We are keeping an eye on the condition of labor market, which some have described as “low hire, low fire.” While layoffs have risen over the last several years, we haven’t seen the kind of spike that historically ushers in a recession.  

Tax Cuts and Other Tailwinds 

Our view is that continued investment in AI will help to bolster economic growth. By one estimate, between $3 trillion and $4 trillion will be spent on AI infrastructure by the end of decade.

We have yet to see the full economic impact of the One Big Beautiful Bill Act (OBBBA), which includes some complex and potentially controversial elements, such as its impact on the deficit and government spending. The bill also contains a range of incentives designed to support U.S. businesses, including tax provisions aimed at encouraging companies to build new factories and increase spending on heavy equipment.

Of course, the path forward won’t be without challenges. Trade uncertainty continues to loom large, including on-again, off-again skirmishes over tariffs between United States and China. What’s more, the U.S. is once again in the midst of a government shutdown, which can have wide ranging implications for the economy and the markets.

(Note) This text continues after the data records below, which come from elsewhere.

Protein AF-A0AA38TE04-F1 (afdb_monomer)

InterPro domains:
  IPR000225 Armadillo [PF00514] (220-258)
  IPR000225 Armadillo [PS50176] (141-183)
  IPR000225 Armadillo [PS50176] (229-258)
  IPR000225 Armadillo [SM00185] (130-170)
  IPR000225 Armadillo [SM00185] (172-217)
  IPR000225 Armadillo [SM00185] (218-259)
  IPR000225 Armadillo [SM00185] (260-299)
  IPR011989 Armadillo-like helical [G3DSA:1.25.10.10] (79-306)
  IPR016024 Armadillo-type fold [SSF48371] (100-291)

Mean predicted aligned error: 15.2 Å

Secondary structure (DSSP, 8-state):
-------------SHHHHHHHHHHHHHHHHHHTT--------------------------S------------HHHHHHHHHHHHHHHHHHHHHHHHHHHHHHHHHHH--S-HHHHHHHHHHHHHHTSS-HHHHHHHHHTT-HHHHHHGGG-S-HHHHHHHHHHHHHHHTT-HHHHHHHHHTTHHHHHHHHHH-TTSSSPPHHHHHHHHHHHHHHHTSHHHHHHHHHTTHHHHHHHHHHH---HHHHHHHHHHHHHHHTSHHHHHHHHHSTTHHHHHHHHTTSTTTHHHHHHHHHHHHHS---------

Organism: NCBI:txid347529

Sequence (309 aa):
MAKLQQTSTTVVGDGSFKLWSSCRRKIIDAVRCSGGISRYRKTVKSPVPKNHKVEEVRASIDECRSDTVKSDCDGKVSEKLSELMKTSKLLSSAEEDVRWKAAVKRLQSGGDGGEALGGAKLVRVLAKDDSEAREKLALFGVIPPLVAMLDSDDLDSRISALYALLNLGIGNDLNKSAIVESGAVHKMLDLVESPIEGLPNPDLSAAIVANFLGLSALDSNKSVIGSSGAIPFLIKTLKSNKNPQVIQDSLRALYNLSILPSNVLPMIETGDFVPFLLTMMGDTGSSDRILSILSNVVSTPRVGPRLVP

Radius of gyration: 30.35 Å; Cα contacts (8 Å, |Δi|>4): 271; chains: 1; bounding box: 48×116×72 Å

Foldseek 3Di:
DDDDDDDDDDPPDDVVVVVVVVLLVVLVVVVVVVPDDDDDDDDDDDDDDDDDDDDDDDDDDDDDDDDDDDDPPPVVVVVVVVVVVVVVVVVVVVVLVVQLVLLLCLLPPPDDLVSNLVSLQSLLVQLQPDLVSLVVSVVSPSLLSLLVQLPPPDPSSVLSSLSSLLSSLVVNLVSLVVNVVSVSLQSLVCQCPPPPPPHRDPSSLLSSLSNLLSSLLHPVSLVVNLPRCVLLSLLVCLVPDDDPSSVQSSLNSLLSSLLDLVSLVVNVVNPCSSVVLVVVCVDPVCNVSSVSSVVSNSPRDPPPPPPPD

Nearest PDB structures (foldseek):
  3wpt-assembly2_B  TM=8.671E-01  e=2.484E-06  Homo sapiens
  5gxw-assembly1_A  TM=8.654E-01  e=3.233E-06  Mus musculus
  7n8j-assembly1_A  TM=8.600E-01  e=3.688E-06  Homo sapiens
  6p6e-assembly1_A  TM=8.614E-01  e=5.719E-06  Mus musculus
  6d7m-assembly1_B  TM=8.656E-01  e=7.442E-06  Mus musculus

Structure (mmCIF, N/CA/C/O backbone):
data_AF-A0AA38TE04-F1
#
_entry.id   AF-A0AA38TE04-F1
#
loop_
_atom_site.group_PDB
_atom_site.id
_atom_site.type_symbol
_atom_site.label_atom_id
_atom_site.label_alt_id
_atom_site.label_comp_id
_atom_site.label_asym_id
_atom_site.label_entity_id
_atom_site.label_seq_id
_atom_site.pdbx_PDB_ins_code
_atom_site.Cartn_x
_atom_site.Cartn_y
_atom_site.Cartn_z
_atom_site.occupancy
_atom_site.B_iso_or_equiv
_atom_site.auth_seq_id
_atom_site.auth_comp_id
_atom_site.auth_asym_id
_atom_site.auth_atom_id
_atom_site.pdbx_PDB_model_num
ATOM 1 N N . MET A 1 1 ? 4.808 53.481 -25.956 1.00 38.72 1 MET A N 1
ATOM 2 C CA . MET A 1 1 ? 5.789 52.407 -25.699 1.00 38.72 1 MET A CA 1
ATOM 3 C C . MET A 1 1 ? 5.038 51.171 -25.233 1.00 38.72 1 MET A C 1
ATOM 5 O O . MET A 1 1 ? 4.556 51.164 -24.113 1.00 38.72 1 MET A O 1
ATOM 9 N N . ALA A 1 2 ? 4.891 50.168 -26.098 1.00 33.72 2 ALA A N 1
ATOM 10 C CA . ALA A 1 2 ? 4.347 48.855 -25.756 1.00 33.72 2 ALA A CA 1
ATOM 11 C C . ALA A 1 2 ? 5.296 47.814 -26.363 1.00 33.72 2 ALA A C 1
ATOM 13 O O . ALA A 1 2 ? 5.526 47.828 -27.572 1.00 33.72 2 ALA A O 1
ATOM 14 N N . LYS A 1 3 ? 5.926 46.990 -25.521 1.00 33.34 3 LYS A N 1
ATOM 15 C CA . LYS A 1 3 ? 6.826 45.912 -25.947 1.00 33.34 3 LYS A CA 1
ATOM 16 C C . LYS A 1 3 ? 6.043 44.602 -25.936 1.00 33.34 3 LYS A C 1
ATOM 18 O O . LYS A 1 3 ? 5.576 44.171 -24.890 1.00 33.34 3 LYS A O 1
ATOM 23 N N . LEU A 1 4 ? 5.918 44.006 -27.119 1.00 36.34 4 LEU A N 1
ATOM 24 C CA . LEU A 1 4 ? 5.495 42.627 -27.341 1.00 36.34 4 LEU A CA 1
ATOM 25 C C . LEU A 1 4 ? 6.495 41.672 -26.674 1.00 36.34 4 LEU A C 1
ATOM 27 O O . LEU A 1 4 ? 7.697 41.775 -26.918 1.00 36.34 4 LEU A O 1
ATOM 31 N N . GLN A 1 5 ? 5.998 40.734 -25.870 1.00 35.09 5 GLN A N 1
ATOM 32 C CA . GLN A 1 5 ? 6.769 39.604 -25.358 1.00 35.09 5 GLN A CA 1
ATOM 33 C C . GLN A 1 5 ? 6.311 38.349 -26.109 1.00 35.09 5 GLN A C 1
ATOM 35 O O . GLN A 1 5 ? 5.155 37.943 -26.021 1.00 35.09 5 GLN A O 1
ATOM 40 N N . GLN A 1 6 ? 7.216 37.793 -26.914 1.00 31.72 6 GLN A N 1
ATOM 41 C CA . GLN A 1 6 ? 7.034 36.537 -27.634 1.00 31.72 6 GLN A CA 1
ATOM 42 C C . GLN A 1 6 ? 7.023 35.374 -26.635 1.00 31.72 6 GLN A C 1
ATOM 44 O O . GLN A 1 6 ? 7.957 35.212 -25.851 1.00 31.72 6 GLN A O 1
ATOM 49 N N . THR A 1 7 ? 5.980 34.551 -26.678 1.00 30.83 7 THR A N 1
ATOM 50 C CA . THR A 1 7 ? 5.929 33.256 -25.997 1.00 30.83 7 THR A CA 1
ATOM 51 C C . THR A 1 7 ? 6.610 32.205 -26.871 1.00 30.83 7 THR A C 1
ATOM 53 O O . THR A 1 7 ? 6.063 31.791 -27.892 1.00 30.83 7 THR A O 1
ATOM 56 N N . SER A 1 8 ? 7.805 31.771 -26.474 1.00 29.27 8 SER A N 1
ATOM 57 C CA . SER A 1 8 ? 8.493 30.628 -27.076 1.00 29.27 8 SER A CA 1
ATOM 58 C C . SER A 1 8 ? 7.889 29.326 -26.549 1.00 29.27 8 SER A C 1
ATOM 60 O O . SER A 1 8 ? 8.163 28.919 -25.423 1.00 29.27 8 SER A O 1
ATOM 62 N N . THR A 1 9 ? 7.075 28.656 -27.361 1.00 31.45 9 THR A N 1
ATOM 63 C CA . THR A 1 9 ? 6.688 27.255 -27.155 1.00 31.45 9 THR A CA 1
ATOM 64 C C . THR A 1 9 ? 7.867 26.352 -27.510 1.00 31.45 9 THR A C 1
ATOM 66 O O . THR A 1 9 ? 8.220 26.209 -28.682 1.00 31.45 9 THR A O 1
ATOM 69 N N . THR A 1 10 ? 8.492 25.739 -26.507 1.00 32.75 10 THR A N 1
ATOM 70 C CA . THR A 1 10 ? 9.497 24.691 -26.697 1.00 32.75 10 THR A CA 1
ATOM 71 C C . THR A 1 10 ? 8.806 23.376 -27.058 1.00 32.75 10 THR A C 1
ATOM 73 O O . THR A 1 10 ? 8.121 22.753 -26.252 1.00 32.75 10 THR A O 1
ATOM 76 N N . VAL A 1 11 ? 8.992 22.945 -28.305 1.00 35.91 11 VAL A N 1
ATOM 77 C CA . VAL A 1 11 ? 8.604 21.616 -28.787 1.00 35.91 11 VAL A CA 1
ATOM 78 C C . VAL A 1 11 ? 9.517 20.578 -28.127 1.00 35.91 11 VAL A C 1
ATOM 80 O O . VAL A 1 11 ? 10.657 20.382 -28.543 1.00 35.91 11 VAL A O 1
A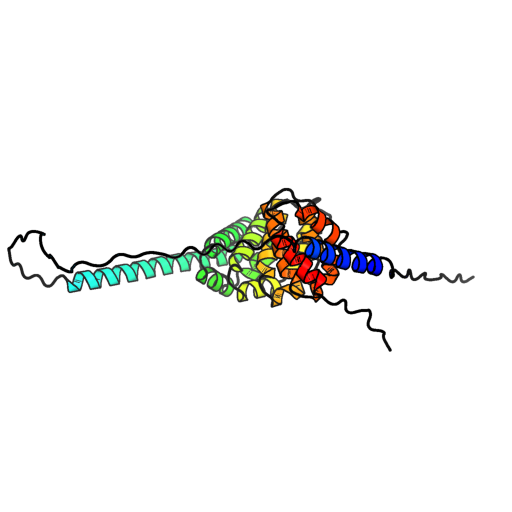TOM 83 N N . VAL A 1 12 ? 9.029 19.903 -27.085 1.00 41.62 12 VAL A N 1
ATOM 84 C CA . VAL A 1 12 ? 9.654 18.690 -26.536 1.00 41.62 12 VAL A CA 1
ATOM 85 C C . VAL A 1 12 ? 9.041 17.496 -27.263 1.00 41.62 12 VAL A C 1
ATOM 87 O O . VAL A 1 12 ? 8.003 16.979 -26.864 1.00 41.62 12 VAL A O 1
ATOM 90 N N . GLY A 1 13 ? 9.636 17.075 -28.379 1.00 42.44 13 GLY A N 1
ATOM 91 C CA . GLY A 1 13 ? 9.020 16.029 -29.200 1.00 42.44 13 GLY A CA 1
ATOM 92 C C . GLY A 1 13 ? 9.897 15.498 -30.325 1.00 42.44 13 GLY A C 1
ATOM 93 O O . GLY A 1 13 ? 9.541 15.654 -31.481 1.00 42.44 13 GLY A O 1
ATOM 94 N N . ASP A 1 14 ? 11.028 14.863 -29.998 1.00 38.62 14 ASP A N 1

Staying disciplined and focused on long-term goals, we believe, remains the best approach for weathering market fluctuations. Periods of uncertainty often give way to opportunity.

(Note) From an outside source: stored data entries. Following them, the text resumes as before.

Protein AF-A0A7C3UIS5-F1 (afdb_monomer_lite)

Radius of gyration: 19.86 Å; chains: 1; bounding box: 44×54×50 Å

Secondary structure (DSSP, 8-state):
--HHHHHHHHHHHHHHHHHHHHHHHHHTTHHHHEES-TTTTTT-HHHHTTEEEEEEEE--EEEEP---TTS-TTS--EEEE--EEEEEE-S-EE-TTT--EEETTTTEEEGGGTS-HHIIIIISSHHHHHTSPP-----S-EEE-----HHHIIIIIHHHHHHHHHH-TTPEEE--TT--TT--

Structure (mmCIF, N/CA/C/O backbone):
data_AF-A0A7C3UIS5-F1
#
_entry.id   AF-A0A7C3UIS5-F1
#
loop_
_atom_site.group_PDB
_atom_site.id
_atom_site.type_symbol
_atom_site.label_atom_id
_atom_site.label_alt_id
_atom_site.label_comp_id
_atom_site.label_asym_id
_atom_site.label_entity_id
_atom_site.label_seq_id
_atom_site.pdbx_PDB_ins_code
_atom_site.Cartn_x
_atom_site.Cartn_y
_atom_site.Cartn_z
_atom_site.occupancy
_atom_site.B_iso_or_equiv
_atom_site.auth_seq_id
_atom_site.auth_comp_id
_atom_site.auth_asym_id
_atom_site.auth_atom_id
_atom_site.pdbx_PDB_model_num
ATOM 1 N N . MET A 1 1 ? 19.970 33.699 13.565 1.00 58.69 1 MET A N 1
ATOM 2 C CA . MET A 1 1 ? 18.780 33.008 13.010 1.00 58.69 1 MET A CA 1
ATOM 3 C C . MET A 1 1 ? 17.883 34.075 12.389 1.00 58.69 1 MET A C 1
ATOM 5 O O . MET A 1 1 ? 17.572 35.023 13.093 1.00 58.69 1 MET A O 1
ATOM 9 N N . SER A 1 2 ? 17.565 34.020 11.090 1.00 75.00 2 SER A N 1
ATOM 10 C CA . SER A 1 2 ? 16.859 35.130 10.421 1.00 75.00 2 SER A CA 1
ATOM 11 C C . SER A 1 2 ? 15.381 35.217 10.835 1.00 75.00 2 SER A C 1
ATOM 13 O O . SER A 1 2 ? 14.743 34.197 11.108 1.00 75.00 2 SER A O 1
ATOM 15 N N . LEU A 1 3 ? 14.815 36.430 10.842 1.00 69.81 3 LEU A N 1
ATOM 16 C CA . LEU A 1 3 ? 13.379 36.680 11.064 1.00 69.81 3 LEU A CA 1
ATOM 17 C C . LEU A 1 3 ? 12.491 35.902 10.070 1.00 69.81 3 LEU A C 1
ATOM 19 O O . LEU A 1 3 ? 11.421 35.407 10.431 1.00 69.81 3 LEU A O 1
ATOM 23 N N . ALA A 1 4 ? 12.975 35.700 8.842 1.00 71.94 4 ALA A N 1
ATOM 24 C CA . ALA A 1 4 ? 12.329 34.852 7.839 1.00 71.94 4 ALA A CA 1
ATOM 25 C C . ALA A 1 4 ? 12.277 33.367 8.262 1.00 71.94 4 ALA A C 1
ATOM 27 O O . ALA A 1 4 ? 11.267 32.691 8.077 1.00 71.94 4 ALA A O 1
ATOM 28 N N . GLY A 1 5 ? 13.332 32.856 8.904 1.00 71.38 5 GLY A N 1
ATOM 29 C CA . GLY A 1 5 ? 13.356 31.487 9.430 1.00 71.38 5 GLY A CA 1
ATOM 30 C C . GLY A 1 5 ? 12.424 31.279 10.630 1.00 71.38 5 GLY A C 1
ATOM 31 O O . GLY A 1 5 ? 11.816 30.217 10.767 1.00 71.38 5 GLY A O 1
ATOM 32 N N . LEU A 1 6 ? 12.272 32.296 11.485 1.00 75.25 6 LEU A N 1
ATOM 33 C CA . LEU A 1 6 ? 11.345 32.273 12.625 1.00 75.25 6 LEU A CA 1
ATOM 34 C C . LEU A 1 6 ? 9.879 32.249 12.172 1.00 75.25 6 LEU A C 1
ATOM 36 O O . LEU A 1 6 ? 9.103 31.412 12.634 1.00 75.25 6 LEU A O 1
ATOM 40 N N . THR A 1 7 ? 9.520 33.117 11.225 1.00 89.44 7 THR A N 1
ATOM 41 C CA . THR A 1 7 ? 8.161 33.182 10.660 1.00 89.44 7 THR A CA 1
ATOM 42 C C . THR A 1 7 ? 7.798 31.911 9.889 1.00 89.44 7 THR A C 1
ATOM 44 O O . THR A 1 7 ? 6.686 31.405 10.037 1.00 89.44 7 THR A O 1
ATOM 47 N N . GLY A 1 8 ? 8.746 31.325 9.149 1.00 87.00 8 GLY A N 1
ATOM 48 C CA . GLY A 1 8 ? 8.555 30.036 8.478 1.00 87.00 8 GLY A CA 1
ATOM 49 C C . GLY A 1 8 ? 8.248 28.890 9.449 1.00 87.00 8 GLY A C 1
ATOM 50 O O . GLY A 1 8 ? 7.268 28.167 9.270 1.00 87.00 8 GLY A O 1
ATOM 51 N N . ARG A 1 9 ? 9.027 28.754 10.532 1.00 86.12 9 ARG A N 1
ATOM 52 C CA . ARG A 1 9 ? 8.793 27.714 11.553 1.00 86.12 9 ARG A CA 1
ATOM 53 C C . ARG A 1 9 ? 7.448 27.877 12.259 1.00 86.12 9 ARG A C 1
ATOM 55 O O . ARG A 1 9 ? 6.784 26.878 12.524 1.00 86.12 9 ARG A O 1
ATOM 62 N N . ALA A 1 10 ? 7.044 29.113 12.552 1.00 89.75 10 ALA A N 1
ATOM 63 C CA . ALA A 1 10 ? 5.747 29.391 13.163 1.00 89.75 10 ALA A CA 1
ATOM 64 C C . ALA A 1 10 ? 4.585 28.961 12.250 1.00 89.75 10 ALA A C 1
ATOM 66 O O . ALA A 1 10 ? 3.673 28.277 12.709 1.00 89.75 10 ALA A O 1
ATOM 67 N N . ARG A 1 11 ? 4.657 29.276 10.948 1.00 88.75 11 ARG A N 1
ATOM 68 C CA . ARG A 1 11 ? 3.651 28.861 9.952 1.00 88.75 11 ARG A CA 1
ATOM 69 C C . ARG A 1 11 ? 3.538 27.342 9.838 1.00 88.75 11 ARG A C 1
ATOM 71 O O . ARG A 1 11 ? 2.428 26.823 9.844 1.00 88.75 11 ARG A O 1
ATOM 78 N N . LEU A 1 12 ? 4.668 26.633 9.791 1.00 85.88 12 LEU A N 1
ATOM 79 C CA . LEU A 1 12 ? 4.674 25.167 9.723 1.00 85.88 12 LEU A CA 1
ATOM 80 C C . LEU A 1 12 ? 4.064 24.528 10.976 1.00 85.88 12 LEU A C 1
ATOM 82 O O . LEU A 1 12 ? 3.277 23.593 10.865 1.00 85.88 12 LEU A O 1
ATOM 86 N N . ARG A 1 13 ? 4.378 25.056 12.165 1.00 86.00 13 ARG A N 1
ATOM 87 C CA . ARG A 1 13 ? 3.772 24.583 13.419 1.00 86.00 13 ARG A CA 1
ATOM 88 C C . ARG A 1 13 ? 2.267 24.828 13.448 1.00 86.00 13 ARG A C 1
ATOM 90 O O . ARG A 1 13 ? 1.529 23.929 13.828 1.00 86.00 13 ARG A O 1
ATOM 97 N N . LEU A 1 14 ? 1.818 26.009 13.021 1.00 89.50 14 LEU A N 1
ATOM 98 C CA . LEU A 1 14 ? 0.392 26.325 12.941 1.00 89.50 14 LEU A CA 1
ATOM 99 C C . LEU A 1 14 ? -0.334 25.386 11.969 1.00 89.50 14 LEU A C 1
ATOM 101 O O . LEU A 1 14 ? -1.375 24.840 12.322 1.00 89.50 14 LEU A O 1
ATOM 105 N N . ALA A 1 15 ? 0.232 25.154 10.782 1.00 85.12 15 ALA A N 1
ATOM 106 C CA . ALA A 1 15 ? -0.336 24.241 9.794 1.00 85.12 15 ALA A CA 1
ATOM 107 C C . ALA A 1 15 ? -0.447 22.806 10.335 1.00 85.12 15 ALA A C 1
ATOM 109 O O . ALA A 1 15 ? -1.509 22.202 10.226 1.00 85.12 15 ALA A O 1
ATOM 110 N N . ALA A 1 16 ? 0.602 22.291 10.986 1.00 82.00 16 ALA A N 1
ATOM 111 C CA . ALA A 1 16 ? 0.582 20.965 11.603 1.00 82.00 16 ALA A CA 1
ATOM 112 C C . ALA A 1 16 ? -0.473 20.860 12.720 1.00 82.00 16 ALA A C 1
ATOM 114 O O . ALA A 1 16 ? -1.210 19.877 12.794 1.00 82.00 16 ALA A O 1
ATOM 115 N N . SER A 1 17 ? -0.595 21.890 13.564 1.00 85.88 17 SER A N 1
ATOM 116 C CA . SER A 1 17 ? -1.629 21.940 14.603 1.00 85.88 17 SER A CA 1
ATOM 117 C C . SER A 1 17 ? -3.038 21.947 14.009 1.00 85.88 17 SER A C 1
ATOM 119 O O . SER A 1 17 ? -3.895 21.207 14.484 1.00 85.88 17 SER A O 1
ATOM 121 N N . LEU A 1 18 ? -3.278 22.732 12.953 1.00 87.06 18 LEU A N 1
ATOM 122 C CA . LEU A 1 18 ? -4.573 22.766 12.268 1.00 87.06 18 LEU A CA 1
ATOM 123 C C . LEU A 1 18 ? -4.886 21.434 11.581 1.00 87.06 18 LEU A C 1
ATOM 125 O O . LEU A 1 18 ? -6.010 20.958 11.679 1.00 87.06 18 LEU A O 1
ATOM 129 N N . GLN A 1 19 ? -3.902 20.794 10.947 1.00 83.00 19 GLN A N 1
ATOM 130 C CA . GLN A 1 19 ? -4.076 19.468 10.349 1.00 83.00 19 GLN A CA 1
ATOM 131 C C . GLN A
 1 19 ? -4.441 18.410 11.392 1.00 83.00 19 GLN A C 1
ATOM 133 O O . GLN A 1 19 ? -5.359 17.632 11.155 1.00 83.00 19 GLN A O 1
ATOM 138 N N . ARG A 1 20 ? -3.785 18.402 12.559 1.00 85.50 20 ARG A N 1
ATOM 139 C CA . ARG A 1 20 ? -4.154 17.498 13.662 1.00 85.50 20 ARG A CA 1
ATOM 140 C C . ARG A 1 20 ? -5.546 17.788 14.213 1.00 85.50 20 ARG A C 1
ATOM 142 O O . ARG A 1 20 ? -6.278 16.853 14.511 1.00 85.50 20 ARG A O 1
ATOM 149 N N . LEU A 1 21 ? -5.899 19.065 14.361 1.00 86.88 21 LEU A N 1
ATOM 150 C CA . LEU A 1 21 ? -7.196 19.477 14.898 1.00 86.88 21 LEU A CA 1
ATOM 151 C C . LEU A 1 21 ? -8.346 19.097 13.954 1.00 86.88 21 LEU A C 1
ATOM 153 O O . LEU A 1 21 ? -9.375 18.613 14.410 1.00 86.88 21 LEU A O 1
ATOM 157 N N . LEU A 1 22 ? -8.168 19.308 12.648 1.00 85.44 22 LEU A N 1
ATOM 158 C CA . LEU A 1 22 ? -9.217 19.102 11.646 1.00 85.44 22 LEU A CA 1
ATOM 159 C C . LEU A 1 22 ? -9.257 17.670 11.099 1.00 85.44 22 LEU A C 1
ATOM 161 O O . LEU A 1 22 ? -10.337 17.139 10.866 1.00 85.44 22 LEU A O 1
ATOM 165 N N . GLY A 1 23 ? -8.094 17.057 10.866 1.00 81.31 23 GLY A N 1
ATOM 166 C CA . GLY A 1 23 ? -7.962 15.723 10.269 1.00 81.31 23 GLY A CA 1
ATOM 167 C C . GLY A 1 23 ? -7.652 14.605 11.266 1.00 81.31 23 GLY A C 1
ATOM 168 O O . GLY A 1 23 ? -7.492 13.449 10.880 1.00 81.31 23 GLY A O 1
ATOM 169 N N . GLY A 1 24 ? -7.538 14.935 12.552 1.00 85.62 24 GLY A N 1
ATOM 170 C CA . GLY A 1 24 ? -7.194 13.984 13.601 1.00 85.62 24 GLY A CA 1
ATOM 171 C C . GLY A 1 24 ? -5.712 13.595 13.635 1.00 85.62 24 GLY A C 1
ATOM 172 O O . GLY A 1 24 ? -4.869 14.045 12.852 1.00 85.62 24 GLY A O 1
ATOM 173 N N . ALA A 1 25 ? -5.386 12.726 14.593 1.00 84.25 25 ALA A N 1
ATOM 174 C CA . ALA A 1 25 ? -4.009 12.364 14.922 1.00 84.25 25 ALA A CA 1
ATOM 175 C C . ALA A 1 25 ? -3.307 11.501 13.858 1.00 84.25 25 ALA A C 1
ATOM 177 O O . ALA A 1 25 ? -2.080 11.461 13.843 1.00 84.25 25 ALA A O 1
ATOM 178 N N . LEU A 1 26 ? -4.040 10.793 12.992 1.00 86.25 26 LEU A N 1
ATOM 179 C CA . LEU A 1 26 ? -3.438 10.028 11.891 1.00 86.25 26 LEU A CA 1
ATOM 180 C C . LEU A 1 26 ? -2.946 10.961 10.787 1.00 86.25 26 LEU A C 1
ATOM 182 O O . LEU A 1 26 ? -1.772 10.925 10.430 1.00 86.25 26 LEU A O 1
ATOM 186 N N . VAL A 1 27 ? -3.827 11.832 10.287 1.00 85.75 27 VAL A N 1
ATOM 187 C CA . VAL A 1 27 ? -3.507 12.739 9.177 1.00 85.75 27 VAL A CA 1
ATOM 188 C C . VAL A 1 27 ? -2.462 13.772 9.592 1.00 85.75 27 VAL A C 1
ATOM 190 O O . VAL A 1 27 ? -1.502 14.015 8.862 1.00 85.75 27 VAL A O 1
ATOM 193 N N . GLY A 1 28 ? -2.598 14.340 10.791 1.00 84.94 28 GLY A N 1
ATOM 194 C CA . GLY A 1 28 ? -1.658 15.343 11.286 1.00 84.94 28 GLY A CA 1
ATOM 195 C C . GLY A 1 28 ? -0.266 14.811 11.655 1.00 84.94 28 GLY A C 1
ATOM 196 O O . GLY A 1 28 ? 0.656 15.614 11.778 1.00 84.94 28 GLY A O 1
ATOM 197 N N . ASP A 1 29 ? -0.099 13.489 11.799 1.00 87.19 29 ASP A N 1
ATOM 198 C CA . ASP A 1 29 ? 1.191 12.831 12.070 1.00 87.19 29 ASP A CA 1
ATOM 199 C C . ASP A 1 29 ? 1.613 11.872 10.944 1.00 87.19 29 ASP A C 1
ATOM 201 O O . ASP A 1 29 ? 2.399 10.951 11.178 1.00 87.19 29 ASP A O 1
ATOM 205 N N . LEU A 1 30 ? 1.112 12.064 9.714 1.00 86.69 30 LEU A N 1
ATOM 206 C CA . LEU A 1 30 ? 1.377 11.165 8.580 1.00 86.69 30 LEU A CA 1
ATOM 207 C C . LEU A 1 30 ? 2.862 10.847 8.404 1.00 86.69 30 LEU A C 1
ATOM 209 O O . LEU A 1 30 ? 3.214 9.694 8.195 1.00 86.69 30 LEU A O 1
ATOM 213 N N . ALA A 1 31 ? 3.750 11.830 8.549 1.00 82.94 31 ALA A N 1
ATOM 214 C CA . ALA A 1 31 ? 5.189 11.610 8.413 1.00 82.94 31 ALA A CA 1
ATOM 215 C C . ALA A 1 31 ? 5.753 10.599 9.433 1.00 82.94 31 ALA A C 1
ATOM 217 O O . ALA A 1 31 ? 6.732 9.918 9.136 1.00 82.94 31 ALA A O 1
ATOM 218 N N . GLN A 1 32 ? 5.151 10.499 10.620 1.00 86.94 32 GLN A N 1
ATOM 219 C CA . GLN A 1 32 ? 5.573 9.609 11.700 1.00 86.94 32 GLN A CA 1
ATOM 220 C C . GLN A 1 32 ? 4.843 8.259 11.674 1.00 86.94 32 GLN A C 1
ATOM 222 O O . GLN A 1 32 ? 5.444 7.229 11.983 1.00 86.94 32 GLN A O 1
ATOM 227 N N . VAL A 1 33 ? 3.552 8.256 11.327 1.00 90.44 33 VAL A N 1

*Note: views are from a U.S. dollar perspective. Data labels represent total year-to-date returns. This material represents an assessment of the market environment at a specific time and is not intended to be a forecast or guarantee of future results. Source: Kestra Investment Management with data from FactSet. Index proxies: Bloomberg U.S. AGG Bond Index, ICE BofA U.S. Corporate, ICE BofA U.S. High Yield, Bloomberg Municipal Bond, S&P 500, MSCI EM, MSCI World ex US Index, Dow Jones U.S. Select REIT, and Bloomberg Commodity Index. Data as of September 30, 2025.